### DESCRIPTION OF THE TASK
The answer must be an exact reproduction of the lines from the start of the records below through the line containing "ATOM 19 C C", and nothing more.

### THE RECORDS
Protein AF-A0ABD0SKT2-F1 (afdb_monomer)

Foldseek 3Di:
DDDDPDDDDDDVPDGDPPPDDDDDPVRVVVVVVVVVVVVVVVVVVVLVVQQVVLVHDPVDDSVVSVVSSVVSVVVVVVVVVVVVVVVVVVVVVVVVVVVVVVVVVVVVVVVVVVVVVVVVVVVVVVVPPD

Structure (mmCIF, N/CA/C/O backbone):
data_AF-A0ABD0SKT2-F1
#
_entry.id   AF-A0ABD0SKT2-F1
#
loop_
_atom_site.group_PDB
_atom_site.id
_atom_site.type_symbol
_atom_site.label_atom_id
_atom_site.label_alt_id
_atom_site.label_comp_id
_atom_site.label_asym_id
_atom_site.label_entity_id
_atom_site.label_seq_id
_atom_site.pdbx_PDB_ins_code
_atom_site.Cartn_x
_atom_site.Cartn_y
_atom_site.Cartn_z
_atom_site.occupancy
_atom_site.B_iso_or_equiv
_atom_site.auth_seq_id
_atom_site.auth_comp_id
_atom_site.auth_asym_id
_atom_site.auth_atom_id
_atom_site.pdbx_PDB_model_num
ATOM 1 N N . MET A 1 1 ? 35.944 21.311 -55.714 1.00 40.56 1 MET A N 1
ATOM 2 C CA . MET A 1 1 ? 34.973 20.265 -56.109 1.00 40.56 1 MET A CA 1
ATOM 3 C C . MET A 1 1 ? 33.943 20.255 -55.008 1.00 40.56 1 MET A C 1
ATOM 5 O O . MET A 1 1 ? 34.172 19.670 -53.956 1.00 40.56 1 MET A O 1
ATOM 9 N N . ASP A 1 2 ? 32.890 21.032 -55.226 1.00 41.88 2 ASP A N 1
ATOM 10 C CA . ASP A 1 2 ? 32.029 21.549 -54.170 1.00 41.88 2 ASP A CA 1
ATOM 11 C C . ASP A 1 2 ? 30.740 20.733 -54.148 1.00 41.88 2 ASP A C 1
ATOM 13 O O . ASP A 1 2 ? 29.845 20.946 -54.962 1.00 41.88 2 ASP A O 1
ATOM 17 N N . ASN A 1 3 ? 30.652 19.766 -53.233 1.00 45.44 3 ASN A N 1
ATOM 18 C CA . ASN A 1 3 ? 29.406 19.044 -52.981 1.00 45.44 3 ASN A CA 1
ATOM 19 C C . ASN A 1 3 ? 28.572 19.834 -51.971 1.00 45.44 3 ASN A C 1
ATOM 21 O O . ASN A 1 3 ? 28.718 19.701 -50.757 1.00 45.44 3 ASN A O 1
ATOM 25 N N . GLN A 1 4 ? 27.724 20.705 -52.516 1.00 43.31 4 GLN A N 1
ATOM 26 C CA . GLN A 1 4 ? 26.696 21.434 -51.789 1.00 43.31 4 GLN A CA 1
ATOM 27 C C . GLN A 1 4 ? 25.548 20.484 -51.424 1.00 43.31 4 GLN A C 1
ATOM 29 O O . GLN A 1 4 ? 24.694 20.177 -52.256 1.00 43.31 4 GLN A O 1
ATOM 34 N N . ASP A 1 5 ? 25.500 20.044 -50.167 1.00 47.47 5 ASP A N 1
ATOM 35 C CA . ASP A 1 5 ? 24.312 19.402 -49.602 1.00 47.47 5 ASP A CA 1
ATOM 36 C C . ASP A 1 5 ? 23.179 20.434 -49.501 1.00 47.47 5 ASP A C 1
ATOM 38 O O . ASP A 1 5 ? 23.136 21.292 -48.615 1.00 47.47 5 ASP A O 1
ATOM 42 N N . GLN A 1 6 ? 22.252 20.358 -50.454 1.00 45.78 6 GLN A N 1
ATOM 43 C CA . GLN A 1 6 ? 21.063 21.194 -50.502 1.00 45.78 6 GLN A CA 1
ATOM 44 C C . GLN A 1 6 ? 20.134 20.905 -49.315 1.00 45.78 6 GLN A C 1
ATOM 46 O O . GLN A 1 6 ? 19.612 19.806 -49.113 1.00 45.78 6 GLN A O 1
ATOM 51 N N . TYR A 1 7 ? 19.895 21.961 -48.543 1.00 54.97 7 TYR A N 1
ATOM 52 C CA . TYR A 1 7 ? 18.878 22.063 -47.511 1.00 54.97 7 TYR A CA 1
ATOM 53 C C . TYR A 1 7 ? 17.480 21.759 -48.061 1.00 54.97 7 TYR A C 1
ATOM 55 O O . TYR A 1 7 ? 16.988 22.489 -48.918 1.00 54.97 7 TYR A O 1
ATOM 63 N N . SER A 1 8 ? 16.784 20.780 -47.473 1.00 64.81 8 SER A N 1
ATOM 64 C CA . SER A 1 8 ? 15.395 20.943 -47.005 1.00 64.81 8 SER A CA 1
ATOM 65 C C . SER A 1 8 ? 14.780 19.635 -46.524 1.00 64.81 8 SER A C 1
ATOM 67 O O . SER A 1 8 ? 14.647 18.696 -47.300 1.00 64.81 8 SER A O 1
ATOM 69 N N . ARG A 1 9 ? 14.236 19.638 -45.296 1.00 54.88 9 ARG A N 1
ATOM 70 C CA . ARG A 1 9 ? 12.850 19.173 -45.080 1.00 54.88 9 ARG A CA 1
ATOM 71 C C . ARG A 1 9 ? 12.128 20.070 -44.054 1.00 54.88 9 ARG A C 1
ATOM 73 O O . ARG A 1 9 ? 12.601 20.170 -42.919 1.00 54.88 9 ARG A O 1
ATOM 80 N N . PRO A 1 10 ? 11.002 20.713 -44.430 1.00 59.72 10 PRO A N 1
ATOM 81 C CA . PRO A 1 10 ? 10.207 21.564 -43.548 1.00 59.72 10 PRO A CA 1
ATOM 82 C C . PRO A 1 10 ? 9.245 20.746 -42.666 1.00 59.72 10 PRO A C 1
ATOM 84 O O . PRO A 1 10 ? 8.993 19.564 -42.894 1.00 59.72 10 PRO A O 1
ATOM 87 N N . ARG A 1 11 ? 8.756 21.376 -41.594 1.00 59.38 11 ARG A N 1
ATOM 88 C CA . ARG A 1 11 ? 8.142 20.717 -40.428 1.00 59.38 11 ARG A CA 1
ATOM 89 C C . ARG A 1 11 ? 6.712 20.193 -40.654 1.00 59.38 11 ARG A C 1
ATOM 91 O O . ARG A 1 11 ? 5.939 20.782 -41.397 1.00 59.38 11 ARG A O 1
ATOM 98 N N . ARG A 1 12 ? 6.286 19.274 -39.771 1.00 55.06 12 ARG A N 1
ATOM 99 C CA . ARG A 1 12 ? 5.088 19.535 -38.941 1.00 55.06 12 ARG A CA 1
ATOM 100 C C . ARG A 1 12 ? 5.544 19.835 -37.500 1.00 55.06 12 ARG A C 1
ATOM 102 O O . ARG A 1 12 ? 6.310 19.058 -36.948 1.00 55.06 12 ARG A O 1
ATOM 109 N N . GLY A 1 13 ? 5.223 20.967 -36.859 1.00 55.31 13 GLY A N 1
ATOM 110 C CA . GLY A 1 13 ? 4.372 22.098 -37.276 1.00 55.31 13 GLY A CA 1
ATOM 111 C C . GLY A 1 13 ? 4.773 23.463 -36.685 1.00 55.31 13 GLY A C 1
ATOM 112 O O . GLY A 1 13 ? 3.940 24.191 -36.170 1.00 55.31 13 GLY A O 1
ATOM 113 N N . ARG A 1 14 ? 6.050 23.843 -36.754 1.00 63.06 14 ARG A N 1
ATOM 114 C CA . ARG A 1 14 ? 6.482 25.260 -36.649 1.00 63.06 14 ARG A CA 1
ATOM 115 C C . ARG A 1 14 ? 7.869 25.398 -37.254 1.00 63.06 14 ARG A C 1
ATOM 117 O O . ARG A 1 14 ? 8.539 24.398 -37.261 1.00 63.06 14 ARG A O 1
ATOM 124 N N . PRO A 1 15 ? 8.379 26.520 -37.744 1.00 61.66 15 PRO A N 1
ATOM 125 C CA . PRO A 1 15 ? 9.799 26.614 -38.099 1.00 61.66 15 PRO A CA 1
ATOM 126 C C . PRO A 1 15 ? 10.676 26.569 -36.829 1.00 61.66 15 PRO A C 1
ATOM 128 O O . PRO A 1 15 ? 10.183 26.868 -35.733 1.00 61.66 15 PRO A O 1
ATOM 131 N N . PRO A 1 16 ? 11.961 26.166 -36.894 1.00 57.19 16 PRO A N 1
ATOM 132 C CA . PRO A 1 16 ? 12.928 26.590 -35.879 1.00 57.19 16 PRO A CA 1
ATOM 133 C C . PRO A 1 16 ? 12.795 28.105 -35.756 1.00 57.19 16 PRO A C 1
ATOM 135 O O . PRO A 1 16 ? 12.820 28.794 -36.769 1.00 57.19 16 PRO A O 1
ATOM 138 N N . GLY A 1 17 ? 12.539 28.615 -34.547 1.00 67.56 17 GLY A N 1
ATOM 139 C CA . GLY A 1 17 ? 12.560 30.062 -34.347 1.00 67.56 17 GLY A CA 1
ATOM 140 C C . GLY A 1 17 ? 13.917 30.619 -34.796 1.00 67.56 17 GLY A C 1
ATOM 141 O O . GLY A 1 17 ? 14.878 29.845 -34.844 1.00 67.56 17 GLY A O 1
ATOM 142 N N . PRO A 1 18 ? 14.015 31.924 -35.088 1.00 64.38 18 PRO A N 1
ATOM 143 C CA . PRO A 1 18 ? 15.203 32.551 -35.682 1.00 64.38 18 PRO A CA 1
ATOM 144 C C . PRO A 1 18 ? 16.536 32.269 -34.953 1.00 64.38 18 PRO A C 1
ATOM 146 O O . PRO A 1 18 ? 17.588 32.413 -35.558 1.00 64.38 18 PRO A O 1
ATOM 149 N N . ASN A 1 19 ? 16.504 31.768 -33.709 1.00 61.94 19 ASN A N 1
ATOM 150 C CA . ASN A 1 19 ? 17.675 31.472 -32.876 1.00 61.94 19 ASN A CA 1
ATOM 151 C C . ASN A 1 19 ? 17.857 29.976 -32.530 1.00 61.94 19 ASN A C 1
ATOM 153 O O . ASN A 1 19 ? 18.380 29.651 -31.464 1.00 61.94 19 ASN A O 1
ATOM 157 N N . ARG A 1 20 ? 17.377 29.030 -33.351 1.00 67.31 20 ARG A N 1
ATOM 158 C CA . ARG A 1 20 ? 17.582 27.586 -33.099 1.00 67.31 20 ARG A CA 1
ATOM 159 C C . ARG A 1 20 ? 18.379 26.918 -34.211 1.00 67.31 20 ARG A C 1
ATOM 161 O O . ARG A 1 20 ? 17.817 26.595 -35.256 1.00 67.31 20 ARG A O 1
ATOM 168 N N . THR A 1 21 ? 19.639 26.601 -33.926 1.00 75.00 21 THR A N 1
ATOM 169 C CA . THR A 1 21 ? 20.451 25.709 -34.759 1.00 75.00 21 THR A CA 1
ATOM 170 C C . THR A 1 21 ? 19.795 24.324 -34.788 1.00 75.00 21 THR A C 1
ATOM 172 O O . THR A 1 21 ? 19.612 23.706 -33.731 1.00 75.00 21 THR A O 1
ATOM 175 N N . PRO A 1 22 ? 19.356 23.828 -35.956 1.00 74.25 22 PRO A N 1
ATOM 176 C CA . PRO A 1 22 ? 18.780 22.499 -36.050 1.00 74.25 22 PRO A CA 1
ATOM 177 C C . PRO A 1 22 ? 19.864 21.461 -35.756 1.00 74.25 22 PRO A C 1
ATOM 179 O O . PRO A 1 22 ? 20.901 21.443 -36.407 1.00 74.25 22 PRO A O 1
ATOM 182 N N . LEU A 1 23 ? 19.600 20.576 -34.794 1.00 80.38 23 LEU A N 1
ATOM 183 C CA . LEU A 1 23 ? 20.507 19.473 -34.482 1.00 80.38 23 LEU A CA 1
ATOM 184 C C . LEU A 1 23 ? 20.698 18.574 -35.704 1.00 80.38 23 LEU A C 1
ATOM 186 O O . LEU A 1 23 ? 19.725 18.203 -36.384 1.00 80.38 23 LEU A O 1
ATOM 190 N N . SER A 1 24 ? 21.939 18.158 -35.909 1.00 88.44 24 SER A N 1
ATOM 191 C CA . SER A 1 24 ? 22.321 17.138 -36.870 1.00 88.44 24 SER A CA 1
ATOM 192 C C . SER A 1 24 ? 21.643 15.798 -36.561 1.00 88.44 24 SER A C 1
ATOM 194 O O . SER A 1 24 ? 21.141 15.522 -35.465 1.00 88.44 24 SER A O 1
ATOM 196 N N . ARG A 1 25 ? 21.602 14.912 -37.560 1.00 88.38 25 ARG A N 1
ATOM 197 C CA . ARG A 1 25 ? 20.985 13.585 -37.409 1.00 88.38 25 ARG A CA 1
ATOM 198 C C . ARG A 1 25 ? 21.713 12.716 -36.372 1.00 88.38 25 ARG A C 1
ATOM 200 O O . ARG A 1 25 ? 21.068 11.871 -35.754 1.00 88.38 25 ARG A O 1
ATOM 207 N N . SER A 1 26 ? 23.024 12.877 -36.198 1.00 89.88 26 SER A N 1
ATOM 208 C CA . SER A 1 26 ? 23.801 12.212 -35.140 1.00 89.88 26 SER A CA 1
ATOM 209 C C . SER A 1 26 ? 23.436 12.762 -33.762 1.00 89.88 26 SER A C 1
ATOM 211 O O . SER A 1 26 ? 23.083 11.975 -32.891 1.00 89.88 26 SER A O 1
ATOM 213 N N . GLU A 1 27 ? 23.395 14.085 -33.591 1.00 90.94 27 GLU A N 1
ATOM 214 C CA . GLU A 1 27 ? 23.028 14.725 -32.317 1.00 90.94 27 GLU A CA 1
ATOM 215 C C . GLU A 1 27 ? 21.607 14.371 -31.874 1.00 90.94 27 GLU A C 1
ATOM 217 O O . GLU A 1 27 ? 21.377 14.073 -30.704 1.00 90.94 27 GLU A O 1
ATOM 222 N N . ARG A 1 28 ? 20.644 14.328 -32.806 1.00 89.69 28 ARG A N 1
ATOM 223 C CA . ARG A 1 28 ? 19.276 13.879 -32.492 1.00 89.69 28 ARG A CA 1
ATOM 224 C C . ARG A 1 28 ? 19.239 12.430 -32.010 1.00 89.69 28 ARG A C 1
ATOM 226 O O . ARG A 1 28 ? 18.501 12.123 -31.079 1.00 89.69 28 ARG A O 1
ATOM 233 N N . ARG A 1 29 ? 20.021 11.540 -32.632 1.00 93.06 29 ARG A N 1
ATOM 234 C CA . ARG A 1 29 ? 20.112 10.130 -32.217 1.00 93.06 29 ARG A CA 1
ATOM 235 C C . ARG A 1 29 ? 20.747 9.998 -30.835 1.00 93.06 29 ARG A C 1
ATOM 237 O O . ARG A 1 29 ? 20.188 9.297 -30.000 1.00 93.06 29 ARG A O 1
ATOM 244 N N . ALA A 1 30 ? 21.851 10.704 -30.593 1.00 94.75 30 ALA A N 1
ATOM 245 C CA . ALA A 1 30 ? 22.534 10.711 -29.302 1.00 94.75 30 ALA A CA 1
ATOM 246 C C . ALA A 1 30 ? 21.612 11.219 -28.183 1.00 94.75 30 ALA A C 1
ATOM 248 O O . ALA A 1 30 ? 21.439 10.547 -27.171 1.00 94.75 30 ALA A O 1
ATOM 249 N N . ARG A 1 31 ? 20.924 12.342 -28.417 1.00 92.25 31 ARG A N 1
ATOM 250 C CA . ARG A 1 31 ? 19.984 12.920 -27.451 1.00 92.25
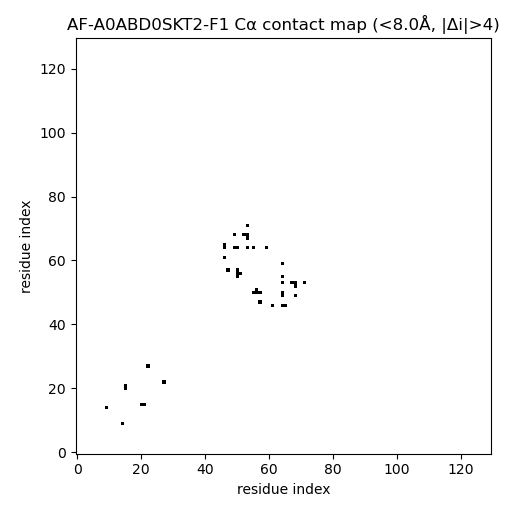 31 ARG A CA 1
ATOM 251 C C . ARG A 1 31 ? 18.795 12.003 -27.154 1.00 92.25 31 ARG A C 1
ATOM 253 O O . ARG A 1 31 ? 18.422 11.840 -26.000 1.00 92.25 31 ARG A O 1
ATOM 260 N N . ASN A 1 32 ? 18.208 11.375 -28.174 1.00 96.38 32 ASN A N 1
ATOM 261 C CA . ASN A 1 32 ? 17.111 10.426 -27.958 1.00 96.38 32 ASN A CA 1
ATOM 262 C C . ASN A 1 32 ? 17.567 9.186 -27.176 1.00 96.38 32 ASN A C 1
ATOM 264 O O . ASN A 1 32 ? 16.816 8.690 -26.340 1.00 96.38 32 ASN A O 1
ATOM 268 N N . ALA A 1 33 ? 18.784 8.697 -27.429 1.00 97.38 33 ALA A N 1
ATOM 269 C CA . ALA A 1 33 ? 19.354 7.586 -26.675 1.00 97.38 33 ALA A CA 1
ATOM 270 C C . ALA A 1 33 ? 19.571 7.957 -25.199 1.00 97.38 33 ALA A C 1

### EXERCISE RESULT
Protein AF-A0ABD0SKT2-F1 (afdb_monomer)

Foldseek 3Di:
DDDDPDDDDDDVPDGDPPPDDDDDPVRVVVVVVVVVVVVVVVVVVVLVVQQVVLVHDPVDDSVVSVVSSVVSVVVVVVVVVVVVVVVVVVVVVVVVVVVVVVVVVVVVVVVVVVVVVVVVVVVVVVVPPD

Structure (mmCIF, N/CA/C/O backbone):
data_AF-A0ABD0SKT2-F1
#
_entry.id   AF-A0ABD0SKT2-F1
#
loop_
_atom_site.group_PDB
_atom_site.id
_atom_site.type_symbol
_atom_site.label_atom_id
_atom_site.label_alt_id
_atom_site.label_comp_id
_atom_site.label_asym_id
_atom_site.label_entity_id
_atom_site.label_seq_id
_atom_site.pdbx_PDB_ins_code
_atom_site.Cartn_x
_atom_site.Cartn_y
_atom_site.Cartn_z
_atom_site.occupancy
_atom_site.B_iso_or_equiv
_atom_site.auth_seq_id
_atom_site.auth_comp_id
_atom_site.auth_asym_id
_atom_site.auth_atom_id
_atom_site.pdbx_PDB_model_num
ATOM 1 N N . MET A 1 1 ? 35.944 21.311 -55.714 1.00 40.56 1 MET A N 1
ATOM 2 C CA . MET A 1 1 ? 34.973 20.265 -56.109 1.00 40.56 1 MET A CA 1
ATOM 3 C C . MET A 1 1 ? 33.943 20.255 -55.008 1.00 40.56 1 MET A C 1
ATOM 5 O O . MET A 1 1 ? 34.172 19.670 -53.956 1.00 40.56 1 MET A O 1
ATOM 9 N N . ASP A 1 2 ? 32.890 21.032 -55.226 1.00 41.88 2 ASP A N 1
ATOM 10 C CA . ASP A 1 2 ? 32.029 21.549 -54.170 1.00 41.88 2 ASP A CA 1
ATOM 11 C C . ASP A 1 2 ? 30.740 20.733 -54.148 1.00 41.88 2 ASP A C 1
ATOM 13 O O . ASP A 1 2 ? 29.845 20.946 -54.962 1.00 41.88 2 ASP A O 1
ATOM 17 N N . ASN A 1 3 ? 30.652 19.766 -53.233 1.00 45.44 3 ASN A N 1
ATOM 18 C CA . ASN A 1 3 ? 29.406 19.044 -52.981 1.00 45.44 3 ASN A CA 1
ATOM 19 C C . ASN A 1 3 ? 28.572 19.834 -51.971 1.00 45.44 3 ASN A C 1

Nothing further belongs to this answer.